START ENTRIES SHOWN

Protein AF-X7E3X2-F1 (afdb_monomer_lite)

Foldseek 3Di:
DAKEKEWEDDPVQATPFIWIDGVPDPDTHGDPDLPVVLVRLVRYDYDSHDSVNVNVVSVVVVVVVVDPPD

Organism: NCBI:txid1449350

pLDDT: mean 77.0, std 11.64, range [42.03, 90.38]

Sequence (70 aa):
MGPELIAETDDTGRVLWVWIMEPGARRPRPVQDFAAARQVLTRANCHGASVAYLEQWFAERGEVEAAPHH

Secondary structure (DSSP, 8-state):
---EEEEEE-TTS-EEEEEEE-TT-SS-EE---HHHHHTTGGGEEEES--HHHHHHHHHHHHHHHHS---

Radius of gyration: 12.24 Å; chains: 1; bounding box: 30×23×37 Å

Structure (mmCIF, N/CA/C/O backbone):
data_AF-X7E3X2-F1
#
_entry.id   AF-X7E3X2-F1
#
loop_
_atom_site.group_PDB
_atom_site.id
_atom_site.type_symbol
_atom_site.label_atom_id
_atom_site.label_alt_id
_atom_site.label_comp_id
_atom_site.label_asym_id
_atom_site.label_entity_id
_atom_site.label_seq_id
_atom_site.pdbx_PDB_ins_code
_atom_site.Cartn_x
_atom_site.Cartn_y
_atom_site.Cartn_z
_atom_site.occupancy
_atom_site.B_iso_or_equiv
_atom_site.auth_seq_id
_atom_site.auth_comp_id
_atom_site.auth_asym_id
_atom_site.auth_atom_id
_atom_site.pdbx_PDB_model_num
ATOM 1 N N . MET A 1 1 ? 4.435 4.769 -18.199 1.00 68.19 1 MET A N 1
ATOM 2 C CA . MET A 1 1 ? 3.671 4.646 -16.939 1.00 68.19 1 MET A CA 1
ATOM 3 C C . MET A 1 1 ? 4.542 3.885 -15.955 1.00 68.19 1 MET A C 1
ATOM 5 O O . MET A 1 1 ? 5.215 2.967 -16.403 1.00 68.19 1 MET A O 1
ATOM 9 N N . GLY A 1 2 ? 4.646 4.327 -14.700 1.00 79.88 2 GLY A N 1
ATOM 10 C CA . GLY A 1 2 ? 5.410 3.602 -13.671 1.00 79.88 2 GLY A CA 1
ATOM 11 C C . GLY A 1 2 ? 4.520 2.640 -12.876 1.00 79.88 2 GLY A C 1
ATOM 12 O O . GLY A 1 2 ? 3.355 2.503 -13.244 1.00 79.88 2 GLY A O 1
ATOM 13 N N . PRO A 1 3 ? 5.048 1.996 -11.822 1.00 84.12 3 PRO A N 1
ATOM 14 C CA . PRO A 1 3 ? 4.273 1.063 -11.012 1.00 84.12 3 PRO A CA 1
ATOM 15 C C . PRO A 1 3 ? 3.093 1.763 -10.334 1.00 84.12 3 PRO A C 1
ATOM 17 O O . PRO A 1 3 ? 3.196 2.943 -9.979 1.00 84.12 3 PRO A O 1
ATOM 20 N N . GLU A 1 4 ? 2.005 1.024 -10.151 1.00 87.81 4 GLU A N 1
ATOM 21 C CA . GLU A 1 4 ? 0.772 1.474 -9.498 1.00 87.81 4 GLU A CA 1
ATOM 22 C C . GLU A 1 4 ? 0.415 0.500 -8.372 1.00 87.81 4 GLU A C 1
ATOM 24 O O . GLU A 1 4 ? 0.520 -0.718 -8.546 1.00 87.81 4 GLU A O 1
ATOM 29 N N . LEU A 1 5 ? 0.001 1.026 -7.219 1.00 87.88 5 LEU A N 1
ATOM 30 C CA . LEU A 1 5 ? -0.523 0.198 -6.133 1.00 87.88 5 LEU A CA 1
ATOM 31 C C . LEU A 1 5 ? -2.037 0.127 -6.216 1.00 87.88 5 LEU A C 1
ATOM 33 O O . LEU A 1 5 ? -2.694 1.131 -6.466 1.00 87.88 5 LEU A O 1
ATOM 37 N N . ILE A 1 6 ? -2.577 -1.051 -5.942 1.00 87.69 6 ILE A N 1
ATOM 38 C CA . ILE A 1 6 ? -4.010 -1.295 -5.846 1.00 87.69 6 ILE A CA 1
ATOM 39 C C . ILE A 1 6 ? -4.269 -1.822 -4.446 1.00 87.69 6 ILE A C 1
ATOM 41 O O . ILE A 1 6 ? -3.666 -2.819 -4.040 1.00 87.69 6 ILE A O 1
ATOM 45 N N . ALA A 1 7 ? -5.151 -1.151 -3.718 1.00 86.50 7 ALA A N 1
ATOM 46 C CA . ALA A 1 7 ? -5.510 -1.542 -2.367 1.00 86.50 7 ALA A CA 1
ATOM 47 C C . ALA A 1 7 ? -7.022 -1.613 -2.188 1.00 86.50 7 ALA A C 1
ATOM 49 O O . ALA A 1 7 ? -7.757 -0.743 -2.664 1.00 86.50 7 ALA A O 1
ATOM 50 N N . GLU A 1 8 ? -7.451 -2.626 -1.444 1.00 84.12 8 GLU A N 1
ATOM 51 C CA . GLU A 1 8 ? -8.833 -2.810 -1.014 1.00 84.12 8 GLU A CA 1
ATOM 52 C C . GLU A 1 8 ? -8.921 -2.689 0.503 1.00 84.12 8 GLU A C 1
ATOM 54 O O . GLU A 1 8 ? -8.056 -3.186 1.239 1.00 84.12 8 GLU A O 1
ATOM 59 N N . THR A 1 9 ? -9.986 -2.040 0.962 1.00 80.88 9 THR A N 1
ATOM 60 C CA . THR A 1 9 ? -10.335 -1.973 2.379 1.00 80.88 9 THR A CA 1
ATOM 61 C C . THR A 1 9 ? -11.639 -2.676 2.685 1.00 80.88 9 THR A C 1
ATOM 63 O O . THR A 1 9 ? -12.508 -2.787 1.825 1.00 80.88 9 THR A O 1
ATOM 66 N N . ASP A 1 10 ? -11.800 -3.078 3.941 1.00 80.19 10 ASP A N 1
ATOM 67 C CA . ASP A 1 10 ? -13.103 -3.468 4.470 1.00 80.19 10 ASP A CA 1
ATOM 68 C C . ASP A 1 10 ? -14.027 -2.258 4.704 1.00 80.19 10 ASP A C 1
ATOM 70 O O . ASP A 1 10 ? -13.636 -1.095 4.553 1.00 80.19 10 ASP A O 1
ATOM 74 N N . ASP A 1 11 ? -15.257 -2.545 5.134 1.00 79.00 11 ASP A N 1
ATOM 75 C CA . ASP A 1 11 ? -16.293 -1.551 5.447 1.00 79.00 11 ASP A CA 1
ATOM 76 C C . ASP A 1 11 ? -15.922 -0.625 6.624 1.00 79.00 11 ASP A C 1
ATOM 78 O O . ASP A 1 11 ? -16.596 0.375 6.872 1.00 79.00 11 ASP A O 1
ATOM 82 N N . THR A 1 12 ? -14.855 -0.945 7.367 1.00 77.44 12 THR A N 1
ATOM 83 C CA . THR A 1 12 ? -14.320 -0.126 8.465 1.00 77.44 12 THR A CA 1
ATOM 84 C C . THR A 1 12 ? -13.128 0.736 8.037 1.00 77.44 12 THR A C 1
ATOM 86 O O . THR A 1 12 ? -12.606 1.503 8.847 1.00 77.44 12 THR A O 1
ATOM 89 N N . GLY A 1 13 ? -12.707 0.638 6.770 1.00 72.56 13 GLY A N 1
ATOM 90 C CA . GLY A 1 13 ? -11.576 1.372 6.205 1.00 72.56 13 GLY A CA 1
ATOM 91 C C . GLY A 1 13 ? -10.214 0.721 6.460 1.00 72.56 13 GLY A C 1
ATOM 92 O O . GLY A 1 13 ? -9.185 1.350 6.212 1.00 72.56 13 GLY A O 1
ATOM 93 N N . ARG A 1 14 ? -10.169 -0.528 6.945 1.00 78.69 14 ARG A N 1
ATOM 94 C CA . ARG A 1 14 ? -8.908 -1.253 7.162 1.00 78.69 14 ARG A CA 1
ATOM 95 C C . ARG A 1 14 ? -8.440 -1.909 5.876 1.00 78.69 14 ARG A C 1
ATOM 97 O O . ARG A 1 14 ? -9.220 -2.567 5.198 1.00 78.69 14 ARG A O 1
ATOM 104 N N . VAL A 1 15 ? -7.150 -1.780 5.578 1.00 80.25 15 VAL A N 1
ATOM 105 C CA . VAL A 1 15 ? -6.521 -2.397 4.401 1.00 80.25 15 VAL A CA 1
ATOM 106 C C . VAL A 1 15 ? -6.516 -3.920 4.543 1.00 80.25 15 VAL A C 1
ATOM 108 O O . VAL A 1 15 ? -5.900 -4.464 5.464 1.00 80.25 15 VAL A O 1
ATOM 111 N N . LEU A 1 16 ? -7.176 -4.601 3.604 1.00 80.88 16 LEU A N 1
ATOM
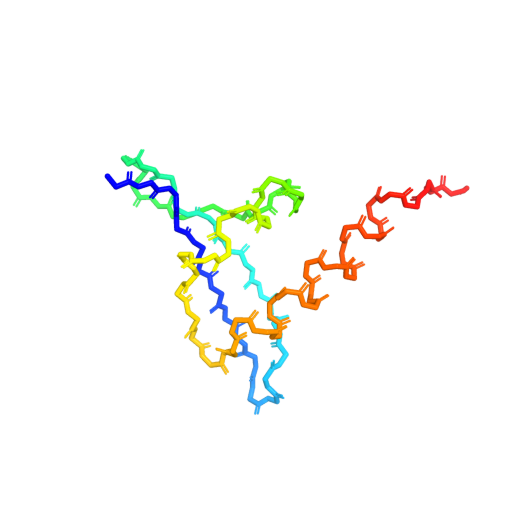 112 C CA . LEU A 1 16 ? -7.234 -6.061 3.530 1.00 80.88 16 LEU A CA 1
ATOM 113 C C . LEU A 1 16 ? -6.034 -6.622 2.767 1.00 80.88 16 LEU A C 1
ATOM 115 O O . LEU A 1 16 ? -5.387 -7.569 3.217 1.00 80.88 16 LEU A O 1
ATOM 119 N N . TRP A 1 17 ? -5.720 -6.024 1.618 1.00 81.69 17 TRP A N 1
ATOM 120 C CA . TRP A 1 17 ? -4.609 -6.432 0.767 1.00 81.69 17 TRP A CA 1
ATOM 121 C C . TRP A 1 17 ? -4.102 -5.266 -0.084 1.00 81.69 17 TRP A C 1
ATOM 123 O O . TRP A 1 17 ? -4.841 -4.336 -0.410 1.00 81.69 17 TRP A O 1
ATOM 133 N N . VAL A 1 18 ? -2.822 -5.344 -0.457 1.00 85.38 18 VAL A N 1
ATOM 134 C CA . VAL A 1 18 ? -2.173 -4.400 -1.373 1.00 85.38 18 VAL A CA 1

END ENTRIES SHOWN
START ENTRIES SHOWN

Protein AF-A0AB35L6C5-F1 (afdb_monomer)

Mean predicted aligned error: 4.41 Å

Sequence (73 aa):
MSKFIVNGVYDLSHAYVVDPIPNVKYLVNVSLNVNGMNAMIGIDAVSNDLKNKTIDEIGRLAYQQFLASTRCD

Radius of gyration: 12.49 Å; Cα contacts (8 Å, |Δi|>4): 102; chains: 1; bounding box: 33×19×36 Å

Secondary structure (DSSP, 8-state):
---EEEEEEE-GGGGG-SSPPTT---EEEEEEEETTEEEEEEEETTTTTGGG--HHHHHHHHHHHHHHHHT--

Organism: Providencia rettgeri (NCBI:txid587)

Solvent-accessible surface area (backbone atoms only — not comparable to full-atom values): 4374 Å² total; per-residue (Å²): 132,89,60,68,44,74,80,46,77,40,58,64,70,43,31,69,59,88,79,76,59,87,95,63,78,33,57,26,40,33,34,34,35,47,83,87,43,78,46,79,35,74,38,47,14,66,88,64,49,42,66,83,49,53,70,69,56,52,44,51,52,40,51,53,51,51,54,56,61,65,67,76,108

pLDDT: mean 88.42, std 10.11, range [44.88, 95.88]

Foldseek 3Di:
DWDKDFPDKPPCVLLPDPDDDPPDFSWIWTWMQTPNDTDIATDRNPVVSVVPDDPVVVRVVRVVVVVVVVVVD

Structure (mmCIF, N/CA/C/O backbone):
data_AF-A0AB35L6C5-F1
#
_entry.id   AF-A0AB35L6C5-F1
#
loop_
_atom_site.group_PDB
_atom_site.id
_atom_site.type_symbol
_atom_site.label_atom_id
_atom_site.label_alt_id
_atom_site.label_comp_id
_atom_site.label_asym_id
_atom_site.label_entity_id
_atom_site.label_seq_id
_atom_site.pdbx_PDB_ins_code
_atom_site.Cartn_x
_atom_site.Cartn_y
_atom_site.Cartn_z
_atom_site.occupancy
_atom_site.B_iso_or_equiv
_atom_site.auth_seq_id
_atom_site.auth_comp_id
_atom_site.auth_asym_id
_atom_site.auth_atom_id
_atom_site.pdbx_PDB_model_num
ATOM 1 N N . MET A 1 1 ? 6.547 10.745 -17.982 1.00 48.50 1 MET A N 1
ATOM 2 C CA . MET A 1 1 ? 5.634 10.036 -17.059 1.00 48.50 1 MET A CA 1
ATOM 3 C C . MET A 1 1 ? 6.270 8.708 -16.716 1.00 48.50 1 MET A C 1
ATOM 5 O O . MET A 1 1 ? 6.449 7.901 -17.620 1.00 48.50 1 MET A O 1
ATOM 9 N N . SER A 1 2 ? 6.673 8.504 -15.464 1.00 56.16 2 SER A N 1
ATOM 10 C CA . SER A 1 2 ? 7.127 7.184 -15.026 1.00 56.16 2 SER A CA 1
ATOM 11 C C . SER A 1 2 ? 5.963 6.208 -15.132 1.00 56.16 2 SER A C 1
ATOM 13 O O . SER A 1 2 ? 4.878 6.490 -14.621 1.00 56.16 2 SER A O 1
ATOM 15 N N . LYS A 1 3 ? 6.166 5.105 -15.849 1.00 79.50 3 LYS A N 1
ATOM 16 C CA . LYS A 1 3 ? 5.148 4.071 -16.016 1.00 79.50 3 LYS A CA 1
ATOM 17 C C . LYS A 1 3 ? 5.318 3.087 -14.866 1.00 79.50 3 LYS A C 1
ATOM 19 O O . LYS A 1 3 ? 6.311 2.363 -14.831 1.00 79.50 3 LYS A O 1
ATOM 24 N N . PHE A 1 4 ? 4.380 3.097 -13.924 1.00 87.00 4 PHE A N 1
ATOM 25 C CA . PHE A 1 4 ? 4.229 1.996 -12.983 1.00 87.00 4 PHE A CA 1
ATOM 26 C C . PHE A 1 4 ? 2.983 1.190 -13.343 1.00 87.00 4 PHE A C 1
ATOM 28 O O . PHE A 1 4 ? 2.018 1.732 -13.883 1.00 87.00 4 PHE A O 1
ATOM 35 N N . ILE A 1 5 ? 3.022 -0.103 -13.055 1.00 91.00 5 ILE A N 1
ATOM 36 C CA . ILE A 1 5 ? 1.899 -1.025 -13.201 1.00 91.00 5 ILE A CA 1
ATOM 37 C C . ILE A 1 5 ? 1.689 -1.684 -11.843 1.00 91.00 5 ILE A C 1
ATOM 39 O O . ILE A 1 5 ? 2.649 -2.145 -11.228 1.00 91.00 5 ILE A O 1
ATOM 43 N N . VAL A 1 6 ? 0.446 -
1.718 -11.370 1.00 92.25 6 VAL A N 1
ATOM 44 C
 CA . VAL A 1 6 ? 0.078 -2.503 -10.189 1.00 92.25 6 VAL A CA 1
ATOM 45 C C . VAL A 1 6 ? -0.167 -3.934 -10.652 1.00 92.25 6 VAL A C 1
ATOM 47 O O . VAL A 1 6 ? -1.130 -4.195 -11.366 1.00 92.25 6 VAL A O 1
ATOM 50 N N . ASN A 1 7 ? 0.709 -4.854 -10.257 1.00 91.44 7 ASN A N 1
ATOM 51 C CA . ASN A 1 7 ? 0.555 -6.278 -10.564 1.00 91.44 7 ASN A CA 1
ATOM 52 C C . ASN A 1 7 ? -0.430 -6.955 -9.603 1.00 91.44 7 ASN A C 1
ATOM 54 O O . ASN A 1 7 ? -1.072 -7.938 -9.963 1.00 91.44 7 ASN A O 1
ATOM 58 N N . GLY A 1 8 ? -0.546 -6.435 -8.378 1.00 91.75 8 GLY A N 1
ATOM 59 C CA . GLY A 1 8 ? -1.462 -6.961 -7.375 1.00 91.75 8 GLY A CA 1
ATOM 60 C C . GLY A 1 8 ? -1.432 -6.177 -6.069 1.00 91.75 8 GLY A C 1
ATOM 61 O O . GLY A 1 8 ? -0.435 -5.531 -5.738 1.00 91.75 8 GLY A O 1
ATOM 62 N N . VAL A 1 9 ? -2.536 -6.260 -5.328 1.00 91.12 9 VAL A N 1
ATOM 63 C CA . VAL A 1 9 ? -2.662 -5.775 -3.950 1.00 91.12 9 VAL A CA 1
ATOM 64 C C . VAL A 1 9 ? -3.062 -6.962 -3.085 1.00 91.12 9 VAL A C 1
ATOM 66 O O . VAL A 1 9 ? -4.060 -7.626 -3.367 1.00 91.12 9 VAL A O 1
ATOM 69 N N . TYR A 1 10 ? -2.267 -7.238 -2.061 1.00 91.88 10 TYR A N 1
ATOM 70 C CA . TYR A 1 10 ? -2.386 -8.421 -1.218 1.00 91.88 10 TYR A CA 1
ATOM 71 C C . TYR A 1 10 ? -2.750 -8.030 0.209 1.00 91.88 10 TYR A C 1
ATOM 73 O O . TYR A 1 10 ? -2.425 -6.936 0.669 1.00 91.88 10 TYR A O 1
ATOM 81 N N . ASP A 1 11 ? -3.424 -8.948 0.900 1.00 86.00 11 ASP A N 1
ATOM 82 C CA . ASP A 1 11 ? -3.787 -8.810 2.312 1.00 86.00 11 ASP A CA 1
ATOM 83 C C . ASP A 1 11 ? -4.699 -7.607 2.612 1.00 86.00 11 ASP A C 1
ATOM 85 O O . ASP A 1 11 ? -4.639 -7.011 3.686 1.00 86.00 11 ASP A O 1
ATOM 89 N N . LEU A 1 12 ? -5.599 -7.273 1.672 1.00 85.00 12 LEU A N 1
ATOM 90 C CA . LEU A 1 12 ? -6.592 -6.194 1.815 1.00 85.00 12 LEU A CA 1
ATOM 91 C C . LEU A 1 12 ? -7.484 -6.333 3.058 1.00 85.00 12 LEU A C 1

END ENTRIES SHOWN

▸ EXERCISE:
Above are the records; copy each line from them that includes the string "chains".

▸ WRITTEN RESPONSE:
Radius of gyration: 12.24 Å; chains: 1; bounding box: 30×23×37 Å
Radius of gyration: 12.49 Å; Cα contacts (8 Å, |Δi|>4): 102; chains: 1; bounding box: 33×19×36 Å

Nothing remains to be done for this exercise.